V. A Few Good Words Before I Go
And for all this, nature is never spent
There lives the dearest freshness deep down things
And though the last lights off the black West went
Oh, morning, at the brown brink eastward, springs—
Because the Holy Ghost over the bent
World broods with warm breast and with ah! bright wings.
From God’s Grandeur
Gerard Manley Hopkins, S.J.
It was a special delight for Paul and his family that, in the fourteen years after Elsie Jean’s death, he spent most his time making a home with his daughters and his sons-in-law. With Siobhan and Darren, in the Ohio home where Paul’s collection of early editions of Black Beauty stood not far from Darren’s boat. With Kate and Harry, drinking all of the tea in Virginia. And with Moragh and Miguel, first in California and most recently—having decided to savor the experience of becoming an expat (for the second time) at 95—beginning a new chapter in Cuernavaca, Mexico.
Paul swung an axe and portaged canoes into his 70s, took to the stage into his 80s, and led family on foreign tours into his 90s.
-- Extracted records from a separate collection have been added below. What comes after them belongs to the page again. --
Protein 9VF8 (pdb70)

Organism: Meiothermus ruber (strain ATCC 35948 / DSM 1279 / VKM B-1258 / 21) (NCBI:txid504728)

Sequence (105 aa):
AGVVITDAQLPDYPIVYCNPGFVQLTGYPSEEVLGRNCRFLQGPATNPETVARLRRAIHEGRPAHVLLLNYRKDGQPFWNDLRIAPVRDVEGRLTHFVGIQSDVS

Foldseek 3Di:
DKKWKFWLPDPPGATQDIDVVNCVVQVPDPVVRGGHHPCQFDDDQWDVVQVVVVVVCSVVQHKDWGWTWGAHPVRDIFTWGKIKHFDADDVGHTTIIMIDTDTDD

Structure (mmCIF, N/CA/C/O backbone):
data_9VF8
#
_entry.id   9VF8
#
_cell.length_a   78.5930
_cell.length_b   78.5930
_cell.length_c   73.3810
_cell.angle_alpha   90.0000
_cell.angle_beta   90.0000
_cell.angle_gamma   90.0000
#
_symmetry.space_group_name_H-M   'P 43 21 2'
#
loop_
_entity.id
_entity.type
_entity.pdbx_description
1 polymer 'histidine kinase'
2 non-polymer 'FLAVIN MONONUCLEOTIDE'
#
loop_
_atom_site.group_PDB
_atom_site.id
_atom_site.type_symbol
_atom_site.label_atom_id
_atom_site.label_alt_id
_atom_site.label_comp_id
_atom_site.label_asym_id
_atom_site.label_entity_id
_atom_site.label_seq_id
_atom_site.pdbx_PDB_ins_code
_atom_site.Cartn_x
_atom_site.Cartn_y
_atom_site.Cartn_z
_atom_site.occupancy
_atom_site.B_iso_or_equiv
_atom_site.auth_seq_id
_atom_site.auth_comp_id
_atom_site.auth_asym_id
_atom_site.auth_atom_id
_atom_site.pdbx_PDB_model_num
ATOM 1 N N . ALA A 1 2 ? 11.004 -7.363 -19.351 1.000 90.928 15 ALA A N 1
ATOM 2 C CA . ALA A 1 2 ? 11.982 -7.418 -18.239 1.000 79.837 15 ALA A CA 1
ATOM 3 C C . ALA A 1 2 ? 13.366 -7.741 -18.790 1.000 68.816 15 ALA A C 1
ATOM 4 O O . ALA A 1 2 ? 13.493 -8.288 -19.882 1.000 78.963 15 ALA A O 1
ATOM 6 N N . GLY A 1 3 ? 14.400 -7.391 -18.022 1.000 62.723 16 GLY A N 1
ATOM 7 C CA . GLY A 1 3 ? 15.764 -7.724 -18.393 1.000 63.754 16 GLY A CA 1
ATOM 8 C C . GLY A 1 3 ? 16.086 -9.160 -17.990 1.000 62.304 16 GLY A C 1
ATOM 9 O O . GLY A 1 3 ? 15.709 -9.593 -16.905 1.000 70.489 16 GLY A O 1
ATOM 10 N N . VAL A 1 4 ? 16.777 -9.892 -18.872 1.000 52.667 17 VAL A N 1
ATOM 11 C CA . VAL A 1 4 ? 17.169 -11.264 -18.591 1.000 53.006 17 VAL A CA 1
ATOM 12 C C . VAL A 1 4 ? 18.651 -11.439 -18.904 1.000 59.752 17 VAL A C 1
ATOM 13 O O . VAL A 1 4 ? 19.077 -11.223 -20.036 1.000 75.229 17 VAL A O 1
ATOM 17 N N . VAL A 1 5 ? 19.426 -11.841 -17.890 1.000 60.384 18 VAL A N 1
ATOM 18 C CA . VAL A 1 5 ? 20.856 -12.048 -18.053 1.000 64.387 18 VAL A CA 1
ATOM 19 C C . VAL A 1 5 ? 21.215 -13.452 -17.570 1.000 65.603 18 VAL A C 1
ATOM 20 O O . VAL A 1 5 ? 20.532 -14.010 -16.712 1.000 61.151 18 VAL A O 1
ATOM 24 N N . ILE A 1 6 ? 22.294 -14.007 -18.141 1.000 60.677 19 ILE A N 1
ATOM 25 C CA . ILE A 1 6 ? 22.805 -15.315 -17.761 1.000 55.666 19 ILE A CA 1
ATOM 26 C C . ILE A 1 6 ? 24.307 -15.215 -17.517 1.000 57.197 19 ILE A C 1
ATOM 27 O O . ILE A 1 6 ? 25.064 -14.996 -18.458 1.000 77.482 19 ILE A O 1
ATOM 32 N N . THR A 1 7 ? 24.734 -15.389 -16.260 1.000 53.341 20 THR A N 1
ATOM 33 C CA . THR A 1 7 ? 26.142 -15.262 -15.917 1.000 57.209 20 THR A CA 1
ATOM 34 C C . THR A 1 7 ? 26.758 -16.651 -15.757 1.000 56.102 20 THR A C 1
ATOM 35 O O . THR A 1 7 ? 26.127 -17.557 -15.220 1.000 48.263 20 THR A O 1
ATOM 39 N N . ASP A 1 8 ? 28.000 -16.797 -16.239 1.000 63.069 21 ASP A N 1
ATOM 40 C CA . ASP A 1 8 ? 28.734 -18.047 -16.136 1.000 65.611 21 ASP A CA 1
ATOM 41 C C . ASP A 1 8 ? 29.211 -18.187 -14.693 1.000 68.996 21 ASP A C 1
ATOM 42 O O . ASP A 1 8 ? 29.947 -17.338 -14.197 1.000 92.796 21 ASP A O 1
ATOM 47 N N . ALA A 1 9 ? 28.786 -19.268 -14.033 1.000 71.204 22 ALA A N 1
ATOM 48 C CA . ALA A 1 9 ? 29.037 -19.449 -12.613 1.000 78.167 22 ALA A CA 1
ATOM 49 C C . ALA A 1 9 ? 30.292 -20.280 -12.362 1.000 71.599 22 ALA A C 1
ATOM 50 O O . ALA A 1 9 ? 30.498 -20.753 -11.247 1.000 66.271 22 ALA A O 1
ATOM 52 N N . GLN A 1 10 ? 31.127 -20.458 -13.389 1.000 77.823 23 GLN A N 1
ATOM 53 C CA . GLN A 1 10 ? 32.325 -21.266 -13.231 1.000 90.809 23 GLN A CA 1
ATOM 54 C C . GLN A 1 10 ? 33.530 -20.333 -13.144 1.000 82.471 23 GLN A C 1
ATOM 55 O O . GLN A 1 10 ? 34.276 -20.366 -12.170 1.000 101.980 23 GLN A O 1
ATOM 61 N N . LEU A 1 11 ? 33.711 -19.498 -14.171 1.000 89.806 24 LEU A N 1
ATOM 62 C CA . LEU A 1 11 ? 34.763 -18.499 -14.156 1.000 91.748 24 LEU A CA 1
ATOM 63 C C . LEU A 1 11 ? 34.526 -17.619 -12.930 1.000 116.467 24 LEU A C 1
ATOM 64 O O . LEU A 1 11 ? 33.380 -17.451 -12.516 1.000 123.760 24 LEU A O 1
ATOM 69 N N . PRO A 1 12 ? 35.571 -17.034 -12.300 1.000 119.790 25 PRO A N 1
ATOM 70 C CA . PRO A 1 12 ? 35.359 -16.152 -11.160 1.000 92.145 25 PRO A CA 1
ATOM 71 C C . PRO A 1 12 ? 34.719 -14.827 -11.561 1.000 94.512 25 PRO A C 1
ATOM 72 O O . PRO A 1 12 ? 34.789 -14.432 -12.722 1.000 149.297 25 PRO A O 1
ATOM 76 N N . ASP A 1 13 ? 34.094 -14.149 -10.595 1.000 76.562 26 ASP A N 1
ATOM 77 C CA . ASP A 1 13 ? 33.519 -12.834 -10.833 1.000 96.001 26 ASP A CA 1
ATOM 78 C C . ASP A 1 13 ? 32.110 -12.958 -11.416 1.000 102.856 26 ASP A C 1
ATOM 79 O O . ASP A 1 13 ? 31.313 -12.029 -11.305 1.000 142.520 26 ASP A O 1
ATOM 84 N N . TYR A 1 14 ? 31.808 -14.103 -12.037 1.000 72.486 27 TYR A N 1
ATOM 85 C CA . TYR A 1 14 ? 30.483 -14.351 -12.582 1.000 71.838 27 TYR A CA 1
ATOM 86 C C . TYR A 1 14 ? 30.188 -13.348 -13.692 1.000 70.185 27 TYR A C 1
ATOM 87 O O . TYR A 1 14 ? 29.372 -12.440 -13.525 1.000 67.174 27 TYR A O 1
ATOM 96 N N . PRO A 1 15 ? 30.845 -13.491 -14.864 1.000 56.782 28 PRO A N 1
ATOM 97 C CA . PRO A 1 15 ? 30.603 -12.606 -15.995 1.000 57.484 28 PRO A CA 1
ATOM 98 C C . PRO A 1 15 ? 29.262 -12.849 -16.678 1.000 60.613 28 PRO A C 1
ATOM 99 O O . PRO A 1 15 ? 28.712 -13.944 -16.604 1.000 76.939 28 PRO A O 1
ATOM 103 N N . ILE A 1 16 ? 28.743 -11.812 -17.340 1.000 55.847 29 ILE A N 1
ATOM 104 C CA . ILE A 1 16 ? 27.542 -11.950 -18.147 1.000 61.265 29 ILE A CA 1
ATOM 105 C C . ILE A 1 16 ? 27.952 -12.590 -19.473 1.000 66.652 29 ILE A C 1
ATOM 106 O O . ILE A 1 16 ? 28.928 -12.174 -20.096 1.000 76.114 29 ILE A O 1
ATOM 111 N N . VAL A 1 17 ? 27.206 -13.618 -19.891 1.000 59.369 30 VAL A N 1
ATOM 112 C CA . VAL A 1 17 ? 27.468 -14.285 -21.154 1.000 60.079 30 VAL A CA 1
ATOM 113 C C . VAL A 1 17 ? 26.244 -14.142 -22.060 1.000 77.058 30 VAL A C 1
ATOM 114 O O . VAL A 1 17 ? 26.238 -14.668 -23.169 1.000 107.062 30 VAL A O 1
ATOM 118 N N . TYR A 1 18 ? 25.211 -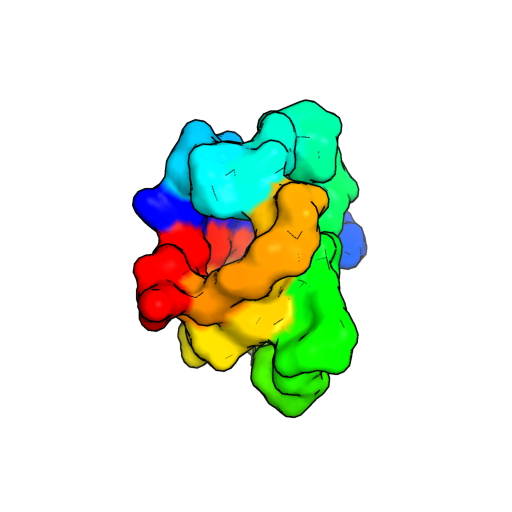13.426 -21.586 1.000 82.363 31 TYR A N 1
ATOM 119 C CA . TYR A 1 18 ? 24.015 -13.183 -22.383 1.000 77.514 31 TYR A CA 1
ATOM 120 C C . TYR A 1 18 ? 23.100 -12.153 -21.721 1.000 86.976 31 TYR A C 1
ATOM 121 O O . TYR A 1 18 ? 22.915 -12.163 -20.505 1.000 99.782 31 TYR A O 1
ATOM 130 N N . CYS A 1 19 ? 22.525 -11.270 -22.549 1.000 80.276 32 CYS A N 1
ATOM 131 C CA . CYS A 1 19 ? 21.528 -10.307 -22.103 1.000 78.579 32 CYS A CA 1
ATOM 132 C C . CYS A 1 19 ? 20.545 -10.056 -23.246 1.000 74.680 32 CYS A C 1
ATOM 133 O O . CYS A 1 19 ? 20.956 -9.800 -24.376 1.000 76.241 32 CYS A O 1
ATOM 136 N N . ASN A 1 20 ? 19.244 -10.130 -22.945 1.000 62.839 33 ASN A N 1
ATOM 137 C CA . ASN A 1 20 ? 18.222 -9.963 -23.965 1.000 62.864 33 ASN A CA 1
ATOM 138 C C . ASN A 1 20 ? 18.078 -8.483 -24.307 1.000 65.123 33 ASN A C 1
ATOM 139 O O . ASN A 1 20 ? 18.685 -7.631 -23.666 1.000 100.258 33 ASN A O 1
ATOM 144 N N . PRO A 1 21 ? 17.275 -8.138 -25.337 1.000 67.742 34 PRO A N 1
ATOM 145 C CA . PRO A 1 21 ? 17.005 -6.747 -25.683 1.000 74.266 34 PRO A CA 1
ATOM 146 C C . PRO A 1 21 ? 16.301 -5.956 -24.584 1.000 95.735 34 PRO A C 1
ATOM 147 O O . PRO A 1 21 ? 16.459 -4.740 -24.500 1.000 94.894 34 PRO A O 1
ATOM 151 N N . GLY A 1 22 ? 15.519 -6.655 -23.752 1.000 109.291 35 GLY A N 1
ATOM 152 C CA . GLY A 1 22 ? 14.806 -6.025 -22.652 1.000 101.224 35 GLY A CA 1
ATOM 153 C C . GLY A 1 22 ? 15.767 -5.388 -21.648 1.000 81.821 35 GLY A C 1
ATOM 154 O O . GLY A 1 22 ? 15.470 -4.338 -21.081 1.000 66.461 35 GLY A O 1
ATOM 155 N N . PHE A 1 23 ? 16.919 -6.039 -21.444 1.000 62.606 36 PHE A N 1
ATOM 156 C CA . PHE A 1 23 ? 17.929 -5.582 -20.502 1.000 60.515 36 PHE A CA 1
ATOM 157 C C . PHE A 1 23 ? 18.692 -4.392 -21.078 1.000 65.169 36 PHE A C 1
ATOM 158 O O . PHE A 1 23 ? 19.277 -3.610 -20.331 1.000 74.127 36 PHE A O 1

For much of the later part of his life, Paul had the use of only one eye—the other having gone blind quite suddenly on the Towngate stage one night (he finished the soliloquy before leaving the stage). He beat cancer twice. He moved into, and then out of retirement communities on three separate occasions, each time to continue his travels. He broke his hip at 94, an injury and an age that prompts physicians to deploy a range of euphemisms for “get your affairs in order.” But Paul walked again, and lived another three years (waving off a bout of COVID earlier this year for good measure).
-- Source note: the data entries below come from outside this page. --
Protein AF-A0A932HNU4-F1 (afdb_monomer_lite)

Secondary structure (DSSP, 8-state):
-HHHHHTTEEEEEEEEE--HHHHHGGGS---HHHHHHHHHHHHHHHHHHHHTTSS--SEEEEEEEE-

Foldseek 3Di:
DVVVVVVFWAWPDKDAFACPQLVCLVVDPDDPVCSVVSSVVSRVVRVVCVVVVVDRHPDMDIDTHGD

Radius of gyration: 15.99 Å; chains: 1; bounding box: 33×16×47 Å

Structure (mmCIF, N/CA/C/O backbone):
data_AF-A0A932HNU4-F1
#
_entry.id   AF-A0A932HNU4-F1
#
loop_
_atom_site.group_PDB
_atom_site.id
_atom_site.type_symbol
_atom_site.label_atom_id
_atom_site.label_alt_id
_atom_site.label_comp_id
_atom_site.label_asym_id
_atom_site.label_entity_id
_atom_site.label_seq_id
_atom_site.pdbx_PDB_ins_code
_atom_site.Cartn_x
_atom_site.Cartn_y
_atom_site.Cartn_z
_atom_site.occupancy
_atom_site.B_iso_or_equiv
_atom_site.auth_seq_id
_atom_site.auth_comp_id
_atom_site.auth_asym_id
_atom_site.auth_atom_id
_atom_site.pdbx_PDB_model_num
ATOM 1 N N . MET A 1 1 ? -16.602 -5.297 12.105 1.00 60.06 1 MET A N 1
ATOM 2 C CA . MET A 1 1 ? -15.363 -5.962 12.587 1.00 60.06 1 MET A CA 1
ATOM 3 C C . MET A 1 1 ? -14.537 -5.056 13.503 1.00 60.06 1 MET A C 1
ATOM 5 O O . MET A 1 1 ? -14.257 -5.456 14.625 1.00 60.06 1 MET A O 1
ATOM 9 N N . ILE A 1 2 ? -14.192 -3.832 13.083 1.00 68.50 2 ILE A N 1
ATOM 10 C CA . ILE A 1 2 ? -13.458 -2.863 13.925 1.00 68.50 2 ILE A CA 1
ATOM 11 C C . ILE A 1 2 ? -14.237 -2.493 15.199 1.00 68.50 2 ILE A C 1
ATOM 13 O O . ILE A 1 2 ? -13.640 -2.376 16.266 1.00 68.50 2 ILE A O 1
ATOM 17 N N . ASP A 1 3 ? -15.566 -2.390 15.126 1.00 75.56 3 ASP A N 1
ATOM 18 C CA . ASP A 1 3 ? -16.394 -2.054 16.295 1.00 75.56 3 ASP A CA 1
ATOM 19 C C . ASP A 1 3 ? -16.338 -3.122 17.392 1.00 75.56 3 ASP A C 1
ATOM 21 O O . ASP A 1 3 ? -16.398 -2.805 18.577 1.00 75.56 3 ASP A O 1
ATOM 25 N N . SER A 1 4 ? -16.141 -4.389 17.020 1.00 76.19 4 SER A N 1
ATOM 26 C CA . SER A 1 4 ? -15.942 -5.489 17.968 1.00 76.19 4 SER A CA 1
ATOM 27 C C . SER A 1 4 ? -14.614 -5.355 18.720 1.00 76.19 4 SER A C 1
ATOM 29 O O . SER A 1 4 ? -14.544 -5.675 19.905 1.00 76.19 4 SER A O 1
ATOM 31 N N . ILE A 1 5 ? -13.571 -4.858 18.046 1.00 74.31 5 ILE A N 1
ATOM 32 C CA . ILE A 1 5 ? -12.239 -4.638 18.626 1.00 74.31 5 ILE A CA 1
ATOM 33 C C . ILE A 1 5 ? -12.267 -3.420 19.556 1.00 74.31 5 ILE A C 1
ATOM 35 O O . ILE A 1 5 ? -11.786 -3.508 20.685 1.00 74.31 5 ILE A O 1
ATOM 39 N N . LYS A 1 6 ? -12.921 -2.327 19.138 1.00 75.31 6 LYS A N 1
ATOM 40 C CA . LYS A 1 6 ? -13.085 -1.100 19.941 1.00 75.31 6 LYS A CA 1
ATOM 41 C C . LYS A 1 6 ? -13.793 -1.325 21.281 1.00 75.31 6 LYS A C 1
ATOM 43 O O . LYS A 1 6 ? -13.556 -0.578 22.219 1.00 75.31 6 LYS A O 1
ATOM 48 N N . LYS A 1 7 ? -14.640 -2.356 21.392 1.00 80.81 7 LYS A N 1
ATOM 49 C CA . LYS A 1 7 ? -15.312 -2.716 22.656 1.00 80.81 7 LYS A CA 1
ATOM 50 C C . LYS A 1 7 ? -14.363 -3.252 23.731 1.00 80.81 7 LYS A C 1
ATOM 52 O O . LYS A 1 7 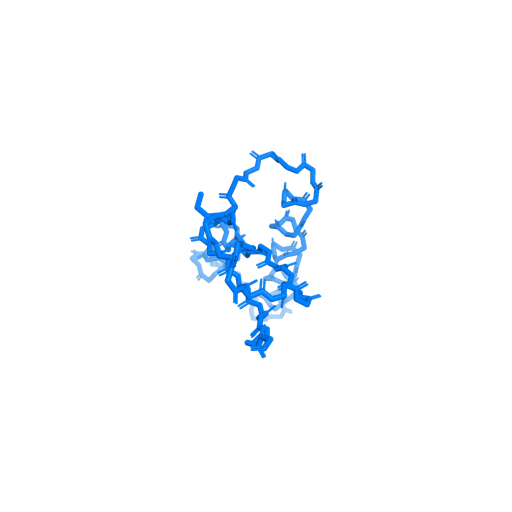? -14.732 -3.251 24.898 1.00 80.81 7 LYS A O 1
ATOM 57 N N . ARG A 1 8 ? -13.193 -3.777 23.351 1.00 80.25 8 ARG A N 1
ATOM 58 C CA . ARG A 1 8 ? -12.252 -4.446 24.274 1.00 80.25 8 ARG A CA 1
ATOM 59 C C . ARG A 1 8 ? -10.853 -3.839 24.275 1.00 80.25 8 ARG A C 1
ATOM 61 O O . ARG A 1 8 ? -10.084 -4.097 25.194 1.00 80.25 8 ARG A O 1
ATOM 68 N N . PHE A 1 9 ? -10.515 -3.073 23.245 1.00 81.25 9 PHE A N 1
ATOM 69 C CA . PHE A 1 9 ? -9.190 -2.511 23.050 1.00 81.25 9 PHE A CA 1
ATOM 70 C C . PHE A 1 9 ? -9.301 -1.062 22.588 1.00 81.25 9 PHE A C 1
ATOM 72 O O . PHE A 1 9 ? -10.125 -0.727 21.733 1.00 81.25 9 PHE A O 1
ATOM 79 N N . THR A 1 10 ? -8.419 -0.214 23.104 1.00 83.62 10 THR A N 1
ATOM 80 C CA . THR A 1 10 ? -8.287 1.167 22.644 1.00 83.62 10 THR A CA 1
ATOM 81 C C . THR A 1 10 ? -7.477 1.162 21.354 1.00 83.62 10 THR A C 1
ATOM 83 O O . THR A 1 10 ? -6.297 0.808 21.354 1.00 83.62 10 THR A O 1
ATOM 86 N N . VAL A 1 11 ? -8.116 1.522 20.239 1.00 80.12 11 VAL A N 1
ATOM 87 C CA . VAL A 1 11 ? -7.466 1.594 18.923 1.00 80.12 11 VAL A CA 1
ATOM 88 C C . VAL A 1 11 ? -6.595 2.847 18.866 1.00 80.12 11 VAL A C 1
ATOM 90 O O . VAL A 1 11 ? -7.108 3.959 18.957 1.00 80.12 11 VAL A O 1
ATOM 93 N N . ILE A 1 12 ? -5.286 2.659 18.709 1.00 83.44 12 ILE A N 1
ATOM 94 C CA . ILE A 1 12 ? -4.290 3.738 18.642 1.00 83.44 12 ILE A CA 1
ATOM 95 C C . ILE A 1 12 ? -4.110 4.182 17.191 1.00 83.44 12 ILE A C 1
ATOM 97 O O . ILE A 1 12 ? -4.071 5.375 16.895 1.00 83.44 12 ILE A O 1
ATOM 101 N N . LYS A 1 13 ? -4.004 3.217 16.271 1.00 80.38 13 LYS A N 1
ATOM 102 C CA . LYS A 1 13 ? -3.710 3.492 14.866 1.00 80.38 13 LYS A CA 1
ATOM 103 C C . LYS A 1 13 ? -4.412 2.500 13.954 1.00 80.38 13 LYS A C 1
ATOM 105 O O . LYS A 1 13 ? -4.429 1.299 14.208 1.00 80.38 13 LYS A O 1
ATOM 110 N N . GLN A 1 14 ? -4.955 3.018 12.860 1.00 78.56 14 GLN A N 1
ATOM 111 C CA . GLN A 1 14 ? -5.539 2.231 11.782 1.00 78.56 14 GLN A CA 1
ATOM 112 C C . GLN A 1 14 ? -4.898 2.662 10.464 1.00 78.56 14 GLN A C 1
ATOM 114 O O . GLN A 1 14 ? -4.907 3.846 10.126 1.00 78.56 14 GLN A O 1
ATOM 119 N N . GLN A 1 15 ? -4.353 1.708 9.712 1.00 78.69 15 GLN A N 1
ATOM 120 C CA . GLN A 1 15 ? -3.760 1.962 8.404 1.00 78.69 15 GLN A CA 1
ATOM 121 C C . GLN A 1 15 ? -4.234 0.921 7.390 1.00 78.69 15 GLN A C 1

Having given away an enormous library of novels written by others, Paul began—at last—to write his own. He filled dozens of legal pads with stories: romances, character studies, tales of derring-do. He started writing in these notebooks after he lost the ability to walk. And he kept doing it until he could not see, his handwriting growing looser, trailing down and off the pages—“straight, with crooked lines.”
* * *
Doctors warned several times of Paul’s impending death, a fate he deferred by apparently doing little more than resuming his normal breakfast of fried eggs and turning up the volume on his audiobooks. He lost most of his sight and a good bit of his hearing, but his warm and resonant baritone remained, continuing a decades-long run of phone conversations with friends, family, and former students around the world. His mind and his wit remained sharper than yours. Paul Orr was ineffably, reassuringly, entirely there—until the very moment he wasn’t.
As his strength waned, Paul was nourished by the grace, good humor, and care of Aida, Alejandra, Liz, Rocio, and Jennifer, to whom our family will be eternally grateful. In the months before Paul died, the refrigerator doors at his Cuernavaca home began to proliferate with his caretakers’ notecards, listing Spanish-English translations of certain words essential to Paul: Coffee. Walking. Books.
“He is teaching,” Liz explained. “He is teaching English.”